Industrial Anomaly Detection and Localization Using Weakly-Supervised Residual Transformers

Recent advancements in industrial Anomaly Detection (AD) have shown that incorporating a few anomalous samples during training can significantly boost accuracy. However, this performance improvement comes at a high cost: extensive annotation efforts, which are often impractical in real-world applications. In this work, we propose a novel framework called "Weakly-supervised RESidual Transformer" (WeakREST), which aims to achieve high AD accuracy while minimizing the need for extensive annotations.

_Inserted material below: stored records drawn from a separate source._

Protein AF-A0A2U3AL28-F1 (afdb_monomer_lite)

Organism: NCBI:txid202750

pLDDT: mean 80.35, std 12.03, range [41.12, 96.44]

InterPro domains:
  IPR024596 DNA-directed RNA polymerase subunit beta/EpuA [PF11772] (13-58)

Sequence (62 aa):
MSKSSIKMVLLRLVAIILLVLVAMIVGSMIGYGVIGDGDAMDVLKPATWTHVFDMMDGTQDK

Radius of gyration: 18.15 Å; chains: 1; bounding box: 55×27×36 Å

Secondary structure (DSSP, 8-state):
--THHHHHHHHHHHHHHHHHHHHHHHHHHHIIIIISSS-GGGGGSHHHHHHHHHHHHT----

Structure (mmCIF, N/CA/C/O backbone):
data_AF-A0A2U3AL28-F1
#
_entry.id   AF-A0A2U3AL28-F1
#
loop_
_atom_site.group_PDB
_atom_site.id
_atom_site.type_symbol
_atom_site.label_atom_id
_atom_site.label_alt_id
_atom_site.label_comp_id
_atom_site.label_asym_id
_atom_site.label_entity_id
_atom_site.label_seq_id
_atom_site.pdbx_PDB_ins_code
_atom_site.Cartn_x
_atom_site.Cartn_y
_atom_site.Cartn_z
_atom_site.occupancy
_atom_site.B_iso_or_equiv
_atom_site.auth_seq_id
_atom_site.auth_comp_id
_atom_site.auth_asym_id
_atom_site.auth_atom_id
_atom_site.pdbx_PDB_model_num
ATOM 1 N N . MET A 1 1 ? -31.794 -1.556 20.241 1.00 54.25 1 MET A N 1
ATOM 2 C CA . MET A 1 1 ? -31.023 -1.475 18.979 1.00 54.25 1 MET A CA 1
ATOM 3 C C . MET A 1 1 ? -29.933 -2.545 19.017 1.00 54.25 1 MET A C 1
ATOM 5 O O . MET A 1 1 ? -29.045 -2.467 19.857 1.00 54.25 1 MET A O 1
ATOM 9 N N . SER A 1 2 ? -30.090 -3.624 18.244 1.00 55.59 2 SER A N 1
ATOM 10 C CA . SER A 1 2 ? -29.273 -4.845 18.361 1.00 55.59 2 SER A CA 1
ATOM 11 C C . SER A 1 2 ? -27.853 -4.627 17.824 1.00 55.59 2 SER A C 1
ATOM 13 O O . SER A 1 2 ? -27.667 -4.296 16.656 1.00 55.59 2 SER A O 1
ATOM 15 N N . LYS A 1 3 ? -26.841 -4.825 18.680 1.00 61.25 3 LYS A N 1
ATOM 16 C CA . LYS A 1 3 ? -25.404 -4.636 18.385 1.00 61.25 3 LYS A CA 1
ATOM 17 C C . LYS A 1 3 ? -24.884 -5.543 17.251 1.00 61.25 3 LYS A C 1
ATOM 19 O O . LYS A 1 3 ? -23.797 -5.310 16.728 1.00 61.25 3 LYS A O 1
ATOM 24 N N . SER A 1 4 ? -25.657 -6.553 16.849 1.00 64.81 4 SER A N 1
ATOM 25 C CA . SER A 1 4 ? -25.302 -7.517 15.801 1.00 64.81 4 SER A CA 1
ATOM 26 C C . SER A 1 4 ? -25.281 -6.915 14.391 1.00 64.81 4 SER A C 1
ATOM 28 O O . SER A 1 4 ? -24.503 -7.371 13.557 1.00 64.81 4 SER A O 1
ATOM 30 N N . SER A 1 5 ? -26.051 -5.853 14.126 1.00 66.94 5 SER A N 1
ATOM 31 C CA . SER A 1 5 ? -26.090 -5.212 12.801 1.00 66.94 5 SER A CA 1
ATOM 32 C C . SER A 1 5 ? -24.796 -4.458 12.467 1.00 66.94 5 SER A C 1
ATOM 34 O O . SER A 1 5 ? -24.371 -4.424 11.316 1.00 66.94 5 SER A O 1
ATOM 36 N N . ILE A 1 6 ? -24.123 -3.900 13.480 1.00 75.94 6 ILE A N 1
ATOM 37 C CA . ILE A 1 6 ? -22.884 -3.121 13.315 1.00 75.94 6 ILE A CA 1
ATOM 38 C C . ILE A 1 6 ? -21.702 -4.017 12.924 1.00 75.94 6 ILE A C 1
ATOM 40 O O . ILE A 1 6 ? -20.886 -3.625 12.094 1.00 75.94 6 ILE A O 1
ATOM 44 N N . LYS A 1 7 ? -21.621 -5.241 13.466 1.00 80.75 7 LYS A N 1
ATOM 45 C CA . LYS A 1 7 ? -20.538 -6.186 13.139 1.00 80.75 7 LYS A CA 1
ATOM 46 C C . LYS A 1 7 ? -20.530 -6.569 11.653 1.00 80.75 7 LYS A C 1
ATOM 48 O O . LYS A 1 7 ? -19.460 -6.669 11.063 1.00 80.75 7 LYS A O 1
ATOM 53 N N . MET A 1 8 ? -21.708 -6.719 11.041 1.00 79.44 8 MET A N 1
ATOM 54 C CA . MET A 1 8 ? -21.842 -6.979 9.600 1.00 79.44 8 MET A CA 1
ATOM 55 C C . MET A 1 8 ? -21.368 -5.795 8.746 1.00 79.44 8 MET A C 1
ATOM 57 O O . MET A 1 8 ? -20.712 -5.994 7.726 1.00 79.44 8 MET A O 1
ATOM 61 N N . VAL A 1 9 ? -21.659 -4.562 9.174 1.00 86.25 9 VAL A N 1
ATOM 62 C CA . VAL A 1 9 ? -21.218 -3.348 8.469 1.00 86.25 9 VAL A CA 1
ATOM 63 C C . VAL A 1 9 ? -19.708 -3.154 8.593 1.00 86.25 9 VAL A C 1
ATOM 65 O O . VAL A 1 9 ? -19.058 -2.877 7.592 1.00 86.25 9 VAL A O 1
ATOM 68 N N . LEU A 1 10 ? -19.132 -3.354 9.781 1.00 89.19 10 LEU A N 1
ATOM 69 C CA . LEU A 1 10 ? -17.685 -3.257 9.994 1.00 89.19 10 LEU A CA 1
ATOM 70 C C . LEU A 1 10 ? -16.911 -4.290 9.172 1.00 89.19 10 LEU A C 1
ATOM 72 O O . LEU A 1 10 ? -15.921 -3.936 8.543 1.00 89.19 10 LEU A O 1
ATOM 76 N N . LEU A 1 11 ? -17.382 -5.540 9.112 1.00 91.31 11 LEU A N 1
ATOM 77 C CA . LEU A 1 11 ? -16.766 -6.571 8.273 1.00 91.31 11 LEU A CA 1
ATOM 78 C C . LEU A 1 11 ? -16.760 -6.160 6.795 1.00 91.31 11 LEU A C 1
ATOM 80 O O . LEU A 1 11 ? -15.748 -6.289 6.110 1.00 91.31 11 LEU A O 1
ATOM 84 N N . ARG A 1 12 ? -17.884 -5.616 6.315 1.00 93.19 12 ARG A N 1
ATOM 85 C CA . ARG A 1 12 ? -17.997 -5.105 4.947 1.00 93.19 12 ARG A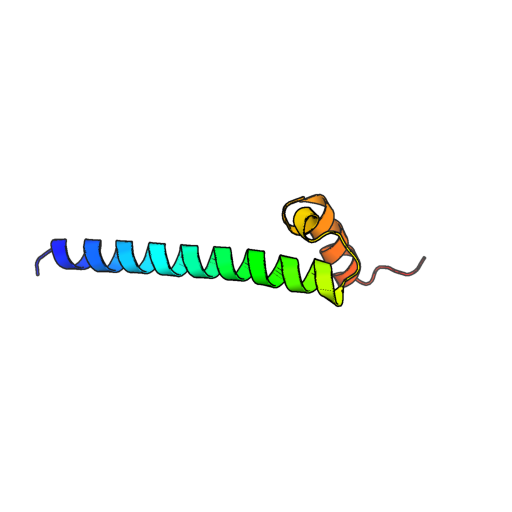 CA 1
ATOM 86 C C . ARG A 1 12 ? -17.066 -3.917 4.705 1.00 93.19 12 ARG A C 1
ATOM 88 O O . ARG A 1 12 ? -16.442 -3.849 3.654 1.00 93.19 12 ARG A O 1
ATOM 95 N N . LEU A 1 13 ? -16.951 -3.009 5.672 1.00 93.81 13 LEU A N 1
ATOM 96 C CA . LEU A 1 13 ? -16.065 -1.850 5.593 1.00 93.81 13 LEU A CA 1
ATOM 97 C C . LEU A 1 13 ? -14.596 -2.280 5.505 1.00 93.81 13 LEU A C 1
ATOM 99 O O . LEU A 1 13 ? -13.871 -1.797 4.643 1.00 93.81 13 LEU A O 1
ATOM 103 N N . VAL A 1 14 ? -14.176 -3.237 6.336 1.00 94.88 14 VAL A N 1
ATOM 104 C CA . VAL A 1 14 ? -12.823 -3.810 6.296 1.00 94.88 14 VAL A CA 1
ATOM 105 C C . VAL A 1 14 ? -12.551 -4.472 4.946 1.00 94.88 14 VAL A C 1
ATOM 107 O O . VAL A 1 14 ? -11.493 -4.249 4.367 1.00 94.88 14 VAL A O 1
ATOM 110 N N . ALA A 1 15 ? -13.511 -5.223 4.400 1.00 94.50 15 ALA A N 1
ATOM 111 C CA . ALA A 1 15 ? -13.368 -5.829 3.078 1.00 94.50 15 ALA A CA 1
ATOM 112 C C . ALA A 1 15 ? -13.189 -4.778 1.967 1.00 94.50 15 ALA A C 1
ATOM 114 O O . ALA A 1 15 ? -12.350 -4.954 1.089 1.00 94.50 15 ALA A O 1
ATOM 115 N N . ILE A 1 16 ? -13.929 -3.665 2.023 1.00 96.19 16 ILE A N 1
ATOM 116 C CA . ILE A 1 16 ? -13.775 -2.555 1.071 1.00 96.19 16 ILE A CA 1
ATOM 117 C C . ILE A 1 16 ? -12.399 -1.899 1.223 1.00 96.19 16 ILE A C 1
ATOM 119 O O . ILE A 1 16 ? -11.732 -1.667 0.223 1.00 96.19 16 ILE A O 1
ATOM 123 N N . ILE A 1 17 ? -11.946 -1.640 2.453 1.00 96.31 17 ILE A N 1
ATOM 124 C CA . ILE A 1 17 ? -10.617 -1.065 2.709 1.00 96.31 17 ILE A CA 1
ATOM 125 C C . ILE A 1 17 ? -9.521 -1.978 2.149 1.00 96.31 17 ILE A C 1
ATOM 127 O O . ILE A 1 17 ? -8.613 -1.499 1.477 1.00 96.31 17 ILE A O 1
ATOM 131 N N . LEU A 1 18 ? -9.629 -3.293 2.357 1.00 95.94 18 LEU A N 1
ATOM 132 C CA . LEU A 1 18 ? -8.693 -4.262 1.787 1.00 95.94 18 LEU A CA 1
ATOM 133 C C . LEU A 1 18 ? -8.707 -4.240 0.256 1.00 95.94 18 LEU A C 1
ATOM 135 O O . LEU A 1 18 ? -7.644 -4.236 -0.357 1.00 95.94 18 LEU A O 1
ATOM 139 N N . LEU A 1 19 ? -9.885 -4.175 -0.369 1.00 96.44 19 LEU A N 1
ATOM 140 C CA . LEU A 1 19 ? -9.994 -4.055 -1.824 1.00 96.44 19 LEU A CA 1
ATOM 141 C C . LEU A 1 19 ? -9.348 -2.771 -2.349 1.00 96.44 19 LEU A C 1
ATOM 143 O O . LEU A 1 19 ? -8.666 -2.814 -3.368 1.00 96.44 19 LEU A O 1
ATOM 147 N N . VAL A 1 20 ? -9.518 -1.648 -1.649 1.00 96.19 20 VAL A N 1
ATOM 148 C CA . VAL A 1 20 ? -8.867 -0.380 -2.003 1.00 96.19 20 VAL A CA 1
ATOM 149 C C . VAL A 1 20 ? -7.350 -0.499 -1.877 1.00 96.19 20 VAL A C 1
ATOM 151 O O . VAL A 1 20 ? -6.647 -0.088 -2.791 1.00 96.19 20 VAL A O 1
ATOM 154 N N . LEU A 1 21 ? -6.833 -1.109 -0.808 1.00 94.25 21 LEU A N 1
ATOM 155 C CA . LEU A 1 21 ? -5.393 -1.333 -0.645 1.00 94.25 21 LEU A CA 1
ATOM 156 C C . LEU A 1 21 ? -4.820 -2.205 -1.767 1.00 94.2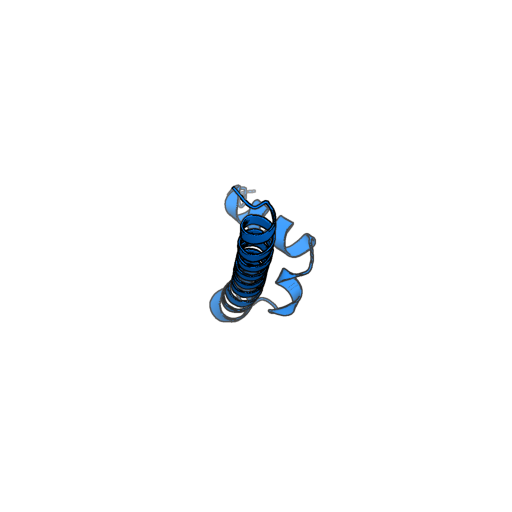5 21 LEU A C 1
ATOM 158 O O . LEU A 1 21 ? -3.779 -1.877 -2.330 1.00 94.25 21 LEU A O 1
ATOM 162 N N . VAL A 1 22 ? -5.520 -3.278 -2.143 1.00 94.00 22 VAL A N 1
ATOM 163 C CA . VAL A 1 22 ? -5.126 -4.120 -3.281 1.00 94.00 22 VAL A CA 1
ATOM 164 C C . VAL A 1 22 ? -5.160 -3.321 -4.582 1.00 94.00 22 VAL A C 1
ATOM 166 O O . VAL A 1 22 ? -4.211 -3.388 -5.356 1.00 94.00 22 VAL A O 1
ATOM 169 N N . ALA A 1 23 ? -6.205 -2.525 -4.814 1.00 94.88 23 ALA A N 1
ATOM 170 C CA . ALA A 1 23 ? -6.302 -1.672 -5.994 1.00 94.88 23 ALA A CA 1
ATOM 171 C C . ALA A 1 23 ? -5.186 -0.618 -6.043 1.00 94.88 23 ALA A C 1
ATOM 173 O O . ALA A 1 23 ? -4.673 -0.339 -7.121 1.00 94.88 23 ALA A O 1
ATOM 174 N N . MET A 1 24 ? -4.769 -0.071 -4.897 1.00 90.12 24 MET A N 1
ATOM 175 C CA . MET A 1 24 ? -3.632 0.846 -4.817 1.00 90.12 24 MET A CA 1
ATOM 176 C C . MET A 1 24 ? -2.322 0.152 -5.175 1.00 90.12 24 MET A C 1
ATOM 178 O O . MET A 1 24 ? -1.563 0.717 -5.951 1.00 90.12 24 MET A O 1
ATOM 182 N N . ILE A 1 25 ? -2.078 -1.061 -4.667 1.00 88.12 25 ILE A N 1
ATOM 183 C CA . ILE A 1 25 ? -0.885 -1.850 -5.012 1.00 88.12 25 ILE A CA 1
ATOM 184 C C . ILE A 1 25 ? -0.889 -2.181 -6.505 1.00 88.12 25 ILE A C 1
ATOM 186 O O . ILE A 1 25 ? 0.094 -1.949 -7.190 1.00 88.12 25 ILE A O 1
ATOM 190 N N . VAL A 1 26 ? -2.000 -2.679 -7.045 1.00 89.88 26 VAL A N 1
ATOM 191 C CA . VAL A 1 26 ? -2.093 -3.011 -8.474 1.00 89.88 26 VAL A CA 1
ATOM 192 C C . VAL A 1 26 ? -1.954 -1.755 -9.339 1.00 89.88 26 VAL A C 1
ATOM 194 O O . VAL A 1 26 ? -1.242 -1.769 -10.338 1.00 89.88 26 VAL A O 1
ATOM 197 N N . GLY A 1 27 ? -2.587 -0.651 -8.946 1.00 88.75 27 GLY A N 1
ATOM 198 C CA . GLY A 1 27 ? -2.488 0.627 -9.645 1.00 88.75 27 GLY A CA 1
ATOM 199 C C . GLY A 1 27 ? -1.068 1.189 -9.638 1.00 88.75 27 GLY A C 1
ATOM 200 O O . GLY A 1 27 ? -0.605 1.674 -10.667 1.00 88.75 27 GLY A O 1
ATOM 201 N N . SER A 1 28 ? -0.348 1.078 -8.521 1.00 86.31 28 SER A N 1
ATOM 202 C CA . SER A 1 28 ? 1.044 1.514 -8.423 1.00 86.31 28 SER A CA 1
ATOM 203 C C . SER A 1 28 ? 2.001 0.572 -9.154 1.00 86.31 28 SER A C 1
ATOM 205 O O . SER A 1 28 ? 2.920 1.059 -9.801 1.00 86.31 28 SER A O 1
ATOM 207 N N . MET A 1 29 ? 1.752 -0.742 -9.159 1.00 85.44 29 MET A N 1
ATOM 208 C CA . MET A 1 29 ? 2.467 -1.709 -10.004 1.00 85.44 29 MET A CA 1
ATOM 209 C C . MET A 1 29 ? 2.326 -1.373 -11.490 1.00 85.44 29 MET A C 1
ATOM 211 O O . MET A 1 29 ? 3.310 -1.406 -12.222 1.00 85.44 29 MET A O 1
ATOM 215 N N . ILE A 1 30 ? 1.117 -1.016 -11.935 1.00 86.25 30 ILE A N 1
ATOM 216 C CA . ILE A 1 30 ? 0.871 -0.589 -13.317 1.00 86.25 30 ILE A CA 1
ATOM 217 C C . ILE A 1 30 ? 1.539 0.767 -13.583 1.00 86.25 30 ILE A C 1
ATOM 219 O O . ILE A 1 30 ? 2.203 0.922 -14.600 1.00 86.25 30 ILE A O 1
ATOM 223 N N . GLY A 1 31 ? 1.413 1.742 -12.681 1.00 83.31 31 GLY A N 1
ATOM 224 C CA . GLY A 1 31 ? 2.011 3.069 -12.847 1.00 83.31 31 GLY A CA 1
ATOM 225 C C . GLY A 1 31 ? 3.541 3.040 -12.887 1.00 83.31 31 GLY A C 1
ATOM 226 O O . GLY A 1 31 ? 4.144 3.551 -13.821 1.00 83.31 31 GLY A O 1
ATOM 227 N N . TYR A 1 32 ? 4.175 2.395 -11.912 1.00 79.69 32 TYR A N 1
ATOM 228 C CA . TYR A 1 32 ? 5.631 2.268 -11.845 1.00 79.69 32 TYR A CA 1
ATOM 229 C C . TYR A 1 32 ? 6.178 1.347 -12.942 1.00 79.69 32 TYR A C 1
ATOM 231 O O . TYR A 1 32 ? 7.188 1.664 -13.560 1.00 79.69 32 TYR A O 1
ATOM 239 N N . GLY A 1 33 ? 5.483 0.239 -13.217 1.00 79.19 33 GLY A N 1
ATOM 240 C CA . GLY A 1 33 ? 5.948 -0.772 -14.160 1.00 79.19 33 GLY A CA 1
ATOM 241 C C . GLY A 1 33 ? 5.723 -0.431 -15.630 1.00 79.19 33 GLY A C 1
ATOM 242 O O . GLY A 1 33 ? 6.604 -0.616 -16.458 1.00 79.19 33 GLY A O 1
ATOM 243 N N . VAL A 1 34 ? 4.529 0.056 -15.974 1.00 75.69 34 VAL A N 1
ATOM 244 C CA . VAL A 1 34 ? 4.145 0.307 -17.374 1.00 75.69 34 VAL A CA 1
ATOM 245 C C . VAL A 1 34 ? 4.495 1.727 -17.809 1.00 75.69 34 VAL A C 1
ATOM 247 O O . VAL A 1 34 ? 4.847 1.931 -18.966 1.00 75.69 34 VAL A O 1
ATOM 250 N N . ILE A 1 35 ? 4.382 2.712 -16.911 1.00 77.38 35 ILE A N 1
ATOM 251 C CA . ILE A 1 35 ? 4.681 4.119 -17.230 1.00 77.38 35 ILE A CA 1
ATOM 252 C C . ILE A 1 35 ? 6.100 4.503 -16.778 1.00 77.38 35 ILE A C 1
ATOM 254 O O . ILE A 1 35 ? 6.737 5.321 -17.433 1.00 77.38 35 ILE A O 1
ATOM 258 N N . GLY A 1 36 ? 6.595 3.930 -15.675 1.00 71.06 36 GLY A N 1
ATOM 259 C CA . GLY A 1 36 ? 7.852 4.324 -15.02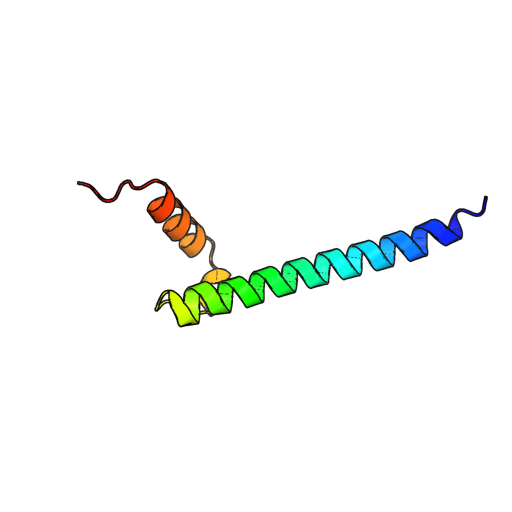5 1.00 71.06 36 GLY A CA 1
ATOM 260 C C . GLY A 1 36 ? 9.117 3.550 -15.420 1.00 71.06 36 GLY A C 1
ATOM 261 O O . GLY A 1 36 ? 10.155 3.808 -14.821 1.00 71.06 36 GLY A O 1
ATOM 262 N N . ASP A 1 37 ? 9.052 2.627 -16.386 1.00 72.06 37 ASP A N 1
ATOM 263 C CA . ASP A 1 37 ? 10.177 1.778 -16.850 1.00 72.06 37 ASP A CA 1
ATOM 264 C C . ASP A 1 37 ? 10.865 0.940 -15.742 1.00 72.06 37 ASP A C 1
ATOM 266 O O . ASP A 1 37 ? 11.939 0.376 -15.943 1.00 72.06 37 ASP A O 1
ATOM 270 N N . GLY A 1 38 ? 10.256 0.855 -14.554 1.00 72.25 38 GLY A N 1
ATOM 271 C CA . GLY A 1 38 ? 10.748 0.075 -13.418 1.00 72.25 38 GLY A CA 1
ATOM 272 C C . GLY A 1 38 ? 10.107 -1.311 -13.329 1.00 72.25 38 GLY A C 1
ATOM 273 O O . GLY A 1 38 ? 9.109 -1.602 -13.982 1.00 72.25 38 GLY A O 1
ATOM 274 N N . ASP A 1 39 ? 10.629 -2.198 -12.482 1.00 80.75 39 ASP A N 1
ATOM 275 C CA . ASP A 1 39 ? 9.998 -3.504 -12.275 1.00 80.75 39 ASP A CA 1
ATOM 276 C C . ASP A 1 39 ? 8.726 -3.363 -11.424 1.00 80.75 39 ASP A C 1
ATOM 278 O O . ASP A 1 39 ? 8.748 -2.845 -10.309 1.00 80.75 39 ASP A O 1
ATOM 282 N N . ALA A 1 40 ? 7.594 -3.896 -11.893 1.00 78.38 40 ALA A N 1
ATOM 283 C CA . ALA A 1 40 ? 6.320 -3.817 -11.165 1.00 78.38 40 ALA A CA 1
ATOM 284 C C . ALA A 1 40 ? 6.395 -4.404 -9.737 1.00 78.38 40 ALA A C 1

First, we reformulate the pixel-wise anomaly localization task into a block-wise classification problem. By shifting the focus to block-wise level, we can drastically reduce the amount of required annotations without compromising on the accuracy of anomaly detection Secondly, we design a residual-based transformer model, termed "Positional Fast Anomaly Residuals" (PosFAR), to classify the image blocks in real time. We further propose to label the anomalous regions using only bounding boxes or image tags as weaker labels, leading to a semi-supervised learning setting. On the benchmark dataset MVTec-AD, our proposed WeakREST framework achieves a remarkable Average Precision (AP) of 83.0%, significantly outperforming the previous best result of 75.8% in the unsupervised setting. In the supervised AD setting, WeakREST further improves performance, attaining an AP of 87.6% compared to the previous best of 78.6%. Notably, even when utilizing weaker labels based on bounding boxes, WeakREST surpasses recent leading methods that rely on pixel-wise supervision, achieving an AP of 87.1% against the prior best of 78.6% on MVTec-AD. This precision advantage is also consistently observed on other well-known AD datasets, such as BTAD and KSDD2.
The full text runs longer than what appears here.